**Work instructions:**
In the entries below, which lines run from the one with "ATOM 18 C C ." through the one with "ATOM 45 C C ."? Repeat exactly those, both included, and no pictures.

(Data entries)
== Segment start ==
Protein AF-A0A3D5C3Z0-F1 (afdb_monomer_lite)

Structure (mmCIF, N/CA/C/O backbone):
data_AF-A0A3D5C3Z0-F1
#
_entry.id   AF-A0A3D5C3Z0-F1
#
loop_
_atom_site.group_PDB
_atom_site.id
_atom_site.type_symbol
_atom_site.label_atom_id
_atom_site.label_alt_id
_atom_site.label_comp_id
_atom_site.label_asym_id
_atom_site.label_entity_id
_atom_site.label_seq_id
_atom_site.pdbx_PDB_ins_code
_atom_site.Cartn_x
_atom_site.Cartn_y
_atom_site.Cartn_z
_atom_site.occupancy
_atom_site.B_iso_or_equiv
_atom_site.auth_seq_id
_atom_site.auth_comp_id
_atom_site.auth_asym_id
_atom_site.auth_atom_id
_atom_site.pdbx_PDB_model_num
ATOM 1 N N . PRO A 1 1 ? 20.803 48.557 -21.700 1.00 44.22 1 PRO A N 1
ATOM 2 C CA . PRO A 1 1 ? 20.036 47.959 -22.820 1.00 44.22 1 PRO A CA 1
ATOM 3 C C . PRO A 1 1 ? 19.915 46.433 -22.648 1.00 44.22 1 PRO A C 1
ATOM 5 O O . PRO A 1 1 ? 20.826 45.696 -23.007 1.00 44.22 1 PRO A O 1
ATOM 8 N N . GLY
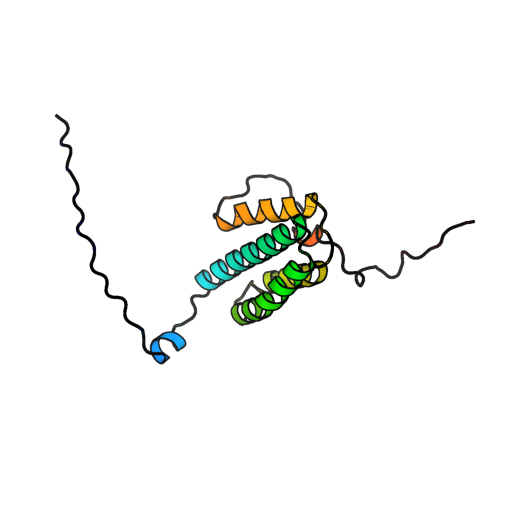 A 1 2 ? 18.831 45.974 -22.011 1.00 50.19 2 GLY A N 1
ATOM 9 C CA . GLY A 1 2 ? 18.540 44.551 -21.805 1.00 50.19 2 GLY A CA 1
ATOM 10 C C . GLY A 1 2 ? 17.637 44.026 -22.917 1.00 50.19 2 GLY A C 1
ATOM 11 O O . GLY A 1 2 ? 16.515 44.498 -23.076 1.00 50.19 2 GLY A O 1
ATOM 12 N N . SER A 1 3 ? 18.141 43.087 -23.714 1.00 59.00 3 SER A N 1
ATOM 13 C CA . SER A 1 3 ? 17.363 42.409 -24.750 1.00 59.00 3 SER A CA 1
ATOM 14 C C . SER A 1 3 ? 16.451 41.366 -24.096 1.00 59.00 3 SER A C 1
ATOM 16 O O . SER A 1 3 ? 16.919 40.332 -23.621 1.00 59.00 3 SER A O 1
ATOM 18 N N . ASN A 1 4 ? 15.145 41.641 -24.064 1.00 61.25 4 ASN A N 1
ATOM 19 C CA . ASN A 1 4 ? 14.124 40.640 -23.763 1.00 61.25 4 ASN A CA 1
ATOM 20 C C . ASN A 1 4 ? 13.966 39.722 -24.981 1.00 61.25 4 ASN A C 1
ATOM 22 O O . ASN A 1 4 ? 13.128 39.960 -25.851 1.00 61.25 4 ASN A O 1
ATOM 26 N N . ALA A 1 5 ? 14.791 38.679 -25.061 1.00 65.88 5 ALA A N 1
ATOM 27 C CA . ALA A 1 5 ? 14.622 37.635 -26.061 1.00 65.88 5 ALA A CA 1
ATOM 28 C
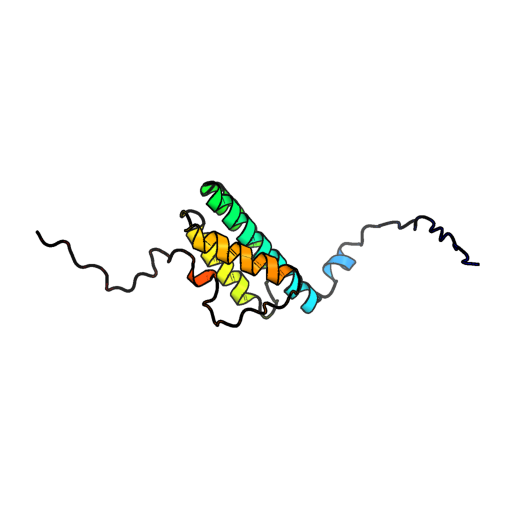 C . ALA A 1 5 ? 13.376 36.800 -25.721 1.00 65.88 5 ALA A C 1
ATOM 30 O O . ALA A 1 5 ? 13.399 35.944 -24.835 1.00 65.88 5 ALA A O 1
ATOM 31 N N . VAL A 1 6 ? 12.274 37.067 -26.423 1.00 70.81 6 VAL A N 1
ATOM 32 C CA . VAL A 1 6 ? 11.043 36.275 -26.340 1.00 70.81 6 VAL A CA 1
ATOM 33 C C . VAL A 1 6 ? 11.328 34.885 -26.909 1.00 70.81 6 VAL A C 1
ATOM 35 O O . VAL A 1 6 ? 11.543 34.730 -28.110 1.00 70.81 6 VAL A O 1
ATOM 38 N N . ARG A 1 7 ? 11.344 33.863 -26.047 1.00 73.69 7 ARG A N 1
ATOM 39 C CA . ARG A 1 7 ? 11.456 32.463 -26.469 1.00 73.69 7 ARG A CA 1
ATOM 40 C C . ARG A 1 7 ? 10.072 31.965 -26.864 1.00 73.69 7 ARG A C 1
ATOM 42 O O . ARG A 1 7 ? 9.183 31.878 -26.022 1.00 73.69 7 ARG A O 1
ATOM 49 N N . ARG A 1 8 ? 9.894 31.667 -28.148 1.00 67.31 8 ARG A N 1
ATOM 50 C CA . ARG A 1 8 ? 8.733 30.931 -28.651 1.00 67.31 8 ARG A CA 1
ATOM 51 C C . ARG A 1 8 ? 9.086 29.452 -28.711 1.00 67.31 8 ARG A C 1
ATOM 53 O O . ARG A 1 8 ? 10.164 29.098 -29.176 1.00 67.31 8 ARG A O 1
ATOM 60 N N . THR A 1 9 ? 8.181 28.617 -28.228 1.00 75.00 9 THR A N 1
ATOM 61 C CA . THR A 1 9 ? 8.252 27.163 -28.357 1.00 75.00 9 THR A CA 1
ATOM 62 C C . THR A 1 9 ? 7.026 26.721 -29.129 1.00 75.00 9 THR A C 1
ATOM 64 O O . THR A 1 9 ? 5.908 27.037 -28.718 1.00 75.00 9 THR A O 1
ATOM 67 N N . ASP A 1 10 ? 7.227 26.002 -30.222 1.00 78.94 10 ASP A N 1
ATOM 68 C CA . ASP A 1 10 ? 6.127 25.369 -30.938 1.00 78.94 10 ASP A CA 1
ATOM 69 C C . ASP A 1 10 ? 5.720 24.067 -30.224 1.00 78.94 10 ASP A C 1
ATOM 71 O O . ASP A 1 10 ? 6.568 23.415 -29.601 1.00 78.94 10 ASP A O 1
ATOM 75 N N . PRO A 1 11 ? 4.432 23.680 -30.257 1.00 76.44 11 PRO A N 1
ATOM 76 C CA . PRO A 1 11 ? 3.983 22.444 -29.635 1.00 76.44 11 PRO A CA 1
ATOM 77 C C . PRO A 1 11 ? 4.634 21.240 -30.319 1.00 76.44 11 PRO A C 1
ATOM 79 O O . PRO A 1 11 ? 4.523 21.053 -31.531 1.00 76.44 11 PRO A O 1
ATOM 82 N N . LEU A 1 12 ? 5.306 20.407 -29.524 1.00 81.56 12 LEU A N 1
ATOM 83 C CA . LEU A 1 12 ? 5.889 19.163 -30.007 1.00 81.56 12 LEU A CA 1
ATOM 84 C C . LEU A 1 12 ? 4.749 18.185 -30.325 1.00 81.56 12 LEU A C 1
== Segment end ==
== Segment start ==
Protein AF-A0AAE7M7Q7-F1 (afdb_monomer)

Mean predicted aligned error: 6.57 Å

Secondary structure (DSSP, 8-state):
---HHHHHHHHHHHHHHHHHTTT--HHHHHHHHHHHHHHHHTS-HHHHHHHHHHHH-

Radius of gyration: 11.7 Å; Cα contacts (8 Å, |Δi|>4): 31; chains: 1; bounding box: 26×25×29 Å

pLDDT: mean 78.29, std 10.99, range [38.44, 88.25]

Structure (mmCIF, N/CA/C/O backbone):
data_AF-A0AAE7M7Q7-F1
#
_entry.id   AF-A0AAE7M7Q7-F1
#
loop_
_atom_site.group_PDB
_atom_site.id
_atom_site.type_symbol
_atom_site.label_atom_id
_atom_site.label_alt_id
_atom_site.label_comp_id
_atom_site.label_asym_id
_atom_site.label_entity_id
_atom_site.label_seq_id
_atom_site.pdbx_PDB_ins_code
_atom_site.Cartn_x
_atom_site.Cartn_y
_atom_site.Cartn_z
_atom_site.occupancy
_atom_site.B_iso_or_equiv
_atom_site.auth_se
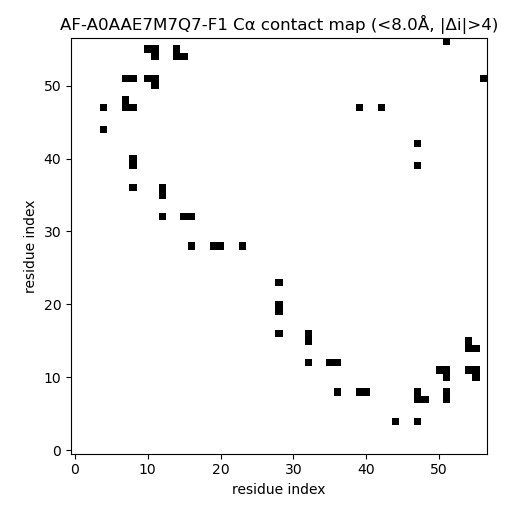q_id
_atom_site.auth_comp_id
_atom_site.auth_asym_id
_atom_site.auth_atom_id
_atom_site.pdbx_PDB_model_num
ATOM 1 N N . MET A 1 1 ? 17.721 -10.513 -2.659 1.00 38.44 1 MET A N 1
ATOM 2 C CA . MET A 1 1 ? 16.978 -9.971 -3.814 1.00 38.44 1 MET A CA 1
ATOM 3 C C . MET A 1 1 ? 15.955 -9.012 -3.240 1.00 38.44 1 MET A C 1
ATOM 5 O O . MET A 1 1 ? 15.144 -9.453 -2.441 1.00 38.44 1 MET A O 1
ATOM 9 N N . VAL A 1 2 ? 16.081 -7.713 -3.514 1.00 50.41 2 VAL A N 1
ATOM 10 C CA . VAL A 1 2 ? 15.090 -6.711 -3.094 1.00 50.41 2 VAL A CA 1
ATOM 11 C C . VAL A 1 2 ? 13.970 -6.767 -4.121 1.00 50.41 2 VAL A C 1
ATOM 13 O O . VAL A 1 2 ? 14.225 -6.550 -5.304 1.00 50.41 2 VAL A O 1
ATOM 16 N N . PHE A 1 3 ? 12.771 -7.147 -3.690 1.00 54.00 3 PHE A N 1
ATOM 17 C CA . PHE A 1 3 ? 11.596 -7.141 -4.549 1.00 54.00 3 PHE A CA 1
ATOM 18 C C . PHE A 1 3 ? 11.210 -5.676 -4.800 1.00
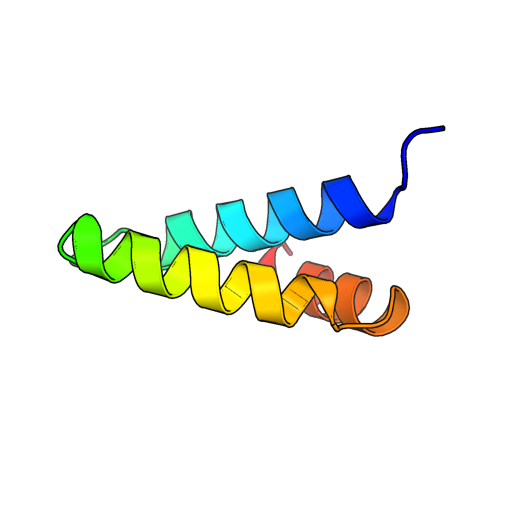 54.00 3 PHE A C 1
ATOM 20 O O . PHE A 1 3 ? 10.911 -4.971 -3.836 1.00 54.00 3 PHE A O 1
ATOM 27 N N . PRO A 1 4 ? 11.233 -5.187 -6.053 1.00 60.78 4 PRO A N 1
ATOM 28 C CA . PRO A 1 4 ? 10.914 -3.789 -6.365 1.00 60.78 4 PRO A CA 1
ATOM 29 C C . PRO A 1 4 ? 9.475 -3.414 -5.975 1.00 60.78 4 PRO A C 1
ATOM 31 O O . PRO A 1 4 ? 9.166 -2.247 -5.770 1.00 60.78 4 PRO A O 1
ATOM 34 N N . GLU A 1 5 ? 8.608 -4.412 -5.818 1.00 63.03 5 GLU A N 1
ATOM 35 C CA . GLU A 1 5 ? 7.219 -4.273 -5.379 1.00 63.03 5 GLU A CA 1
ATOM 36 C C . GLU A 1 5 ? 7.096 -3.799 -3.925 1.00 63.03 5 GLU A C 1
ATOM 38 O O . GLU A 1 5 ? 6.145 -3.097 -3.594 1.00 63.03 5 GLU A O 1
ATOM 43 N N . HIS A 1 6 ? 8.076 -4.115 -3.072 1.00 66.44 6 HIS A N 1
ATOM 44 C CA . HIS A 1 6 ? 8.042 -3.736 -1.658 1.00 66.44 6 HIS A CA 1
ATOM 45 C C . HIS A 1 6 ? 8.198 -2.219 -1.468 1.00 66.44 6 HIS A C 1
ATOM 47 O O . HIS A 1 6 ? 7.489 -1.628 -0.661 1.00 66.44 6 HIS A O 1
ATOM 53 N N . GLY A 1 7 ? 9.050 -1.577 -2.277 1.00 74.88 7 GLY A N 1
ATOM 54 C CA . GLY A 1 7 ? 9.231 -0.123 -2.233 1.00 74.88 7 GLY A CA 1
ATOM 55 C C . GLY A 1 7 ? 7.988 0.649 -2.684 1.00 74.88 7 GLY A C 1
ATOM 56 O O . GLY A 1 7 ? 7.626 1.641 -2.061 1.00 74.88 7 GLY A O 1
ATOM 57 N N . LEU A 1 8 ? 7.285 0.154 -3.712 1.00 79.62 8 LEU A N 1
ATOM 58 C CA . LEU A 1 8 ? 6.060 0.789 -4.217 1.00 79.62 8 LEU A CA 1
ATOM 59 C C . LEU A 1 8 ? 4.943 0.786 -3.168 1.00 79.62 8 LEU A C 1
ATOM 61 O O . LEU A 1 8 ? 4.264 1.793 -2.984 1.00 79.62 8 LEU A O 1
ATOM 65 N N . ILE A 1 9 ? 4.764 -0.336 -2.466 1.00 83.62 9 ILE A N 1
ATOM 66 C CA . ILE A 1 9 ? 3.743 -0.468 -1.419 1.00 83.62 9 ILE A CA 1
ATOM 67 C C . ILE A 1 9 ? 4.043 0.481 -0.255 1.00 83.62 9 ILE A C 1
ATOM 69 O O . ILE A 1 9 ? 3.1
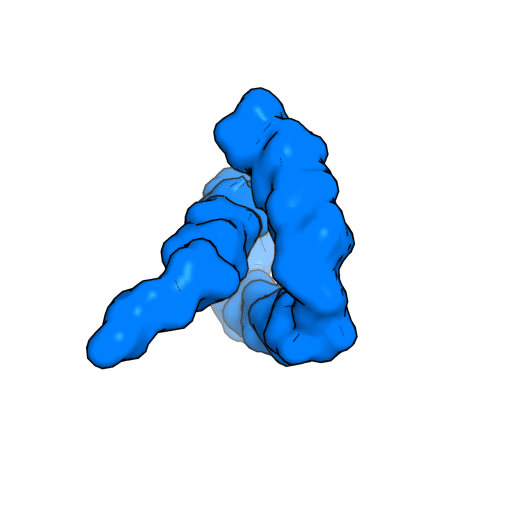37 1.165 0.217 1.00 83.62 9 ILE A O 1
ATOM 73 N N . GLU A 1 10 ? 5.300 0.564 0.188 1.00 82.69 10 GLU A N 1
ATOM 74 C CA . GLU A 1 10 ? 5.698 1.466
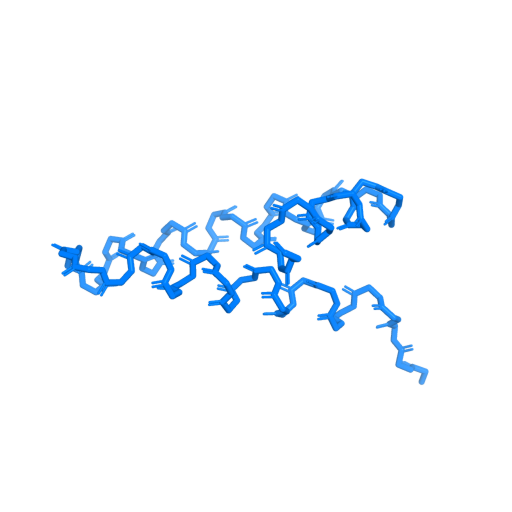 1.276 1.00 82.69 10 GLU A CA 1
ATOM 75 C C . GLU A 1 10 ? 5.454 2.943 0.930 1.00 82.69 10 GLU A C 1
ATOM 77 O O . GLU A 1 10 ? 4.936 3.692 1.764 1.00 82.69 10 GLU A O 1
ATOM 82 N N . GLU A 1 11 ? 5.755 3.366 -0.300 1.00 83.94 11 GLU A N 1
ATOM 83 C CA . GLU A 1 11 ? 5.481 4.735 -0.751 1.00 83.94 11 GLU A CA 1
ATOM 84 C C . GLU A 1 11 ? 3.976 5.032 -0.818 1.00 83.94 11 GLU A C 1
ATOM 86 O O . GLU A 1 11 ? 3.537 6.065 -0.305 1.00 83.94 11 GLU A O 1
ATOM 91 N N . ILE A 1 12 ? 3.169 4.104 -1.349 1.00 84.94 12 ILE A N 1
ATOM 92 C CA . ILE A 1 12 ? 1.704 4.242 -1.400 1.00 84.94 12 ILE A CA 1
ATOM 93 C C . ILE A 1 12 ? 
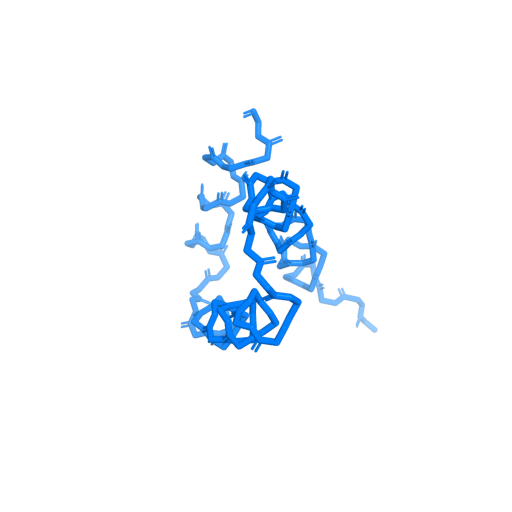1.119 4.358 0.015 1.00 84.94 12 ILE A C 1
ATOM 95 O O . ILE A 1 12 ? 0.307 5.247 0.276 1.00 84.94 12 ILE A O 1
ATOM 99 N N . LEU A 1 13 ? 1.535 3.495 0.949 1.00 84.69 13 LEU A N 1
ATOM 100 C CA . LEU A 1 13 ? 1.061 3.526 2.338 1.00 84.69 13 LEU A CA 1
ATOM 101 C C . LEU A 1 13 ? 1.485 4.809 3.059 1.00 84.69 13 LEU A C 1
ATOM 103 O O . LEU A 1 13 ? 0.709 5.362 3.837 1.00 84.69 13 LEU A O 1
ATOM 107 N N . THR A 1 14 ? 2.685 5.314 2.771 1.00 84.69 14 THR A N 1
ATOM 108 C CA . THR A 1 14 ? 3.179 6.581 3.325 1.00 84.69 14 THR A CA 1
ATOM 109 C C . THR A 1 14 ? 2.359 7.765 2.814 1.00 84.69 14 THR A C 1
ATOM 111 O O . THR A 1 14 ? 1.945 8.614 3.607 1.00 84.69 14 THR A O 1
== Segment end ==
== Segment start ==
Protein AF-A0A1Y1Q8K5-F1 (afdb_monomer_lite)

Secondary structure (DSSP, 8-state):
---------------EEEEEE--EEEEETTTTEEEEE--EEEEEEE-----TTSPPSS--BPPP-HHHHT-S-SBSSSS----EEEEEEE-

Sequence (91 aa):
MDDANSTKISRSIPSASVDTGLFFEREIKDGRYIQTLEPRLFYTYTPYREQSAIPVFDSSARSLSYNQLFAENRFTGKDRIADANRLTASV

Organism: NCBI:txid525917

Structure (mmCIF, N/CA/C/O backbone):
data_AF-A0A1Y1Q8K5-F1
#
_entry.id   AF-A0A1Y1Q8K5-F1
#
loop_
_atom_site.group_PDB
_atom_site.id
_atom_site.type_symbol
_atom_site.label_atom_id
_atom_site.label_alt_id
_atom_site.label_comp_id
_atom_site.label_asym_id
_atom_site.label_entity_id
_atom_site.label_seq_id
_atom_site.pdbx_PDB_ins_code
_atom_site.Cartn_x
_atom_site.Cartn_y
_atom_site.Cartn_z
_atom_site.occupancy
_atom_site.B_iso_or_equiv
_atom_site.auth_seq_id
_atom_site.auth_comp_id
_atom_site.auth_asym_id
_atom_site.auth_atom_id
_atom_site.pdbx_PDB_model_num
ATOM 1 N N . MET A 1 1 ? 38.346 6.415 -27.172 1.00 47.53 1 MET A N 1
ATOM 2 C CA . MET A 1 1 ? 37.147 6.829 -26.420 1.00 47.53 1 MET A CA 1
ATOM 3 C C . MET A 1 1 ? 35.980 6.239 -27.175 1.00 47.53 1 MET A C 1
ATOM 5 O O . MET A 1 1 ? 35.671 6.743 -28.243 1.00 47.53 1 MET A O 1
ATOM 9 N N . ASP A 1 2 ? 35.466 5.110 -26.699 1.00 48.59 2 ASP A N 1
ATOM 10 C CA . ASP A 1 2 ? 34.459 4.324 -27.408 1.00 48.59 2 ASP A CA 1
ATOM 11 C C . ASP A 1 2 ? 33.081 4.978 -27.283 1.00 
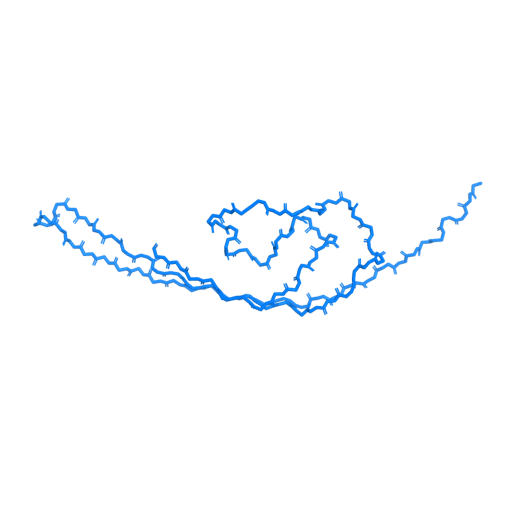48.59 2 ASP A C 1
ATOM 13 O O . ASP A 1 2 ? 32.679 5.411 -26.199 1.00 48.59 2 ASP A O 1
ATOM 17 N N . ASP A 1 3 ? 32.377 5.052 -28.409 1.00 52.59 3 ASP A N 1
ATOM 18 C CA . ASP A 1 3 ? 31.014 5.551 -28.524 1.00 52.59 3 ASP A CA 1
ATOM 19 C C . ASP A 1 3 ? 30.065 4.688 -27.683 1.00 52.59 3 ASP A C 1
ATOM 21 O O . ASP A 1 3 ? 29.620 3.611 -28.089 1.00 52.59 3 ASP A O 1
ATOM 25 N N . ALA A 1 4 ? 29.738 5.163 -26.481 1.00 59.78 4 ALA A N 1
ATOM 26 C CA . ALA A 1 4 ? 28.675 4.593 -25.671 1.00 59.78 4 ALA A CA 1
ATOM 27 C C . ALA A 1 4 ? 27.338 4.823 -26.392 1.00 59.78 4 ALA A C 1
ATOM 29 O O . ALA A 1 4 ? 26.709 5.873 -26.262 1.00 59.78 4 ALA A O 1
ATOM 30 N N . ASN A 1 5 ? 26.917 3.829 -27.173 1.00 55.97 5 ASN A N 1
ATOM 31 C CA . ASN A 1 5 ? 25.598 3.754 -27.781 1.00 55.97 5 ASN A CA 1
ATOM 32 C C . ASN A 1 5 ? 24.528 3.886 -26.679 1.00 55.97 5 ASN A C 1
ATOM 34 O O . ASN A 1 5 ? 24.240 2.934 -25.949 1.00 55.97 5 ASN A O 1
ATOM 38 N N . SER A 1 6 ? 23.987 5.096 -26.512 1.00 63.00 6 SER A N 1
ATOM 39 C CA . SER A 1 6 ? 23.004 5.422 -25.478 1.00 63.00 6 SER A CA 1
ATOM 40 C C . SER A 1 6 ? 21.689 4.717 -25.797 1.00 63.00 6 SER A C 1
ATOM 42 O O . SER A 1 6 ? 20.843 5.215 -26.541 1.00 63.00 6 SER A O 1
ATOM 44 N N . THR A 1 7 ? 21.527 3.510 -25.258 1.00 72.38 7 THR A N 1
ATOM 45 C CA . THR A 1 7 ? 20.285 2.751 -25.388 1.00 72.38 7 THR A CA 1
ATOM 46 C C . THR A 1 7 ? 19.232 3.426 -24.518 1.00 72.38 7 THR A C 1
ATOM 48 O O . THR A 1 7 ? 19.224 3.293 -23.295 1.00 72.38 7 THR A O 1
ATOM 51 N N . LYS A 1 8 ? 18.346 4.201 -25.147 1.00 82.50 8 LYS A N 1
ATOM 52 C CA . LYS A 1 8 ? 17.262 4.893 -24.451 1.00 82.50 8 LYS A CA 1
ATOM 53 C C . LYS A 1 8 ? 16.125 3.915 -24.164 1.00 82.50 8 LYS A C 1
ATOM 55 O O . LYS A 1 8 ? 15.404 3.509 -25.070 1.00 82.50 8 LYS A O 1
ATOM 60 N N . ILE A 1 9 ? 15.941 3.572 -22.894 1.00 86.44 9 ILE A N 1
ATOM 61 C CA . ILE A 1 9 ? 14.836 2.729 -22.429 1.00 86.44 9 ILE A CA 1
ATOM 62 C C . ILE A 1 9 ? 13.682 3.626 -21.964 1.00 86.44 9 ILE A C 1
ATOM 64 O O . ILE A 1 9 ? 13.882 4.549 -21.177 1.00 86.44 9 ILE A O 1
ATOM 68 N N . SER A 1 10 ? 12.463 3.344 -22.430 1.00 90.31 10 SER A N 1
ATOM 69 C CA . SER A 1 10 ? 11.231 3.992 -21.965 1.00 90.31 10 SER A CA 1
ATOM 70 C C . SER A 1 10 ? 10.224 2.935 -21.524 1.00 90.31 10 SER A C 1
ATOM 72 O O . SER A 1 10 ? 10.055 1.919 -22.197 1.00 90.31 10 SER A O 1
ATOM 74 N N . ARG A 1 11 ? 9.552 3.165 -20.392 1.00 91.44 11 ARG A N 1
== Segment end ==
**Exercise response:**
ATOM 18 C C . PHE A 1 3 ? 11.210 -5.676 -4.800 1.00
 54.00 3 PHE A C 1
ATOM 20 O O . PHE A 1 3 ? 10.911 -4.971 -3.836 1.00 54.00 3 PHE A O 1
ATOM 27 N N . PRO A 1 4 ? 11.233 -5.187 -6.053 1.00 60.78 4 PRO A N 1
ATOM 28 C CA . PRO A 1 4 ? 10.914 -3.789 -6.365 1.00 60.78 4 PRO A CA 1
ATOM 29 C C . PRO A 1 4 ? 9.475 -3.414 -5.975 1.00 60.78 4 PRO A C 1
ATOM 31 O O . PRO A 1 4 ? 9.166 -2.247 -5.770 1.00 60.78 4 PRO A O 1
ATOM 34 N N . GLU A 1 5 ? 8.608 -4.412 -5.818 1.00 63.03 5 GLU A N 1
ATOM 35 C CA . GLU A 1 5 ? 7.219 -4.273 -5.379 1.00 63.03 5 GLU A CA 1
ATOM 36 C C . GLU A 1 5 ? 7.096 -3.799 -3.925 1.00 63.03 5 GLU A C 1
ATOM 38 O O . GLU A 1 5 ? 6.145 -3.097 -3.594 1.00 63.03 5 GLU A O 1
ATOM 43 N N . HIS A 1 6 ? 8.076 -4.115 -3.072 1.00 66.44 6 HIS A N 1
ATOM 44 C CA . HIS A 1 6 ? 8.042 -3.736 -1.658 1.00 66.44 6 HIS A CA 1
ATOM 45 C C . HIS A 1 6 ? 8.198 -2.219 -1.468 1.00 66.44 6 HIS A C 1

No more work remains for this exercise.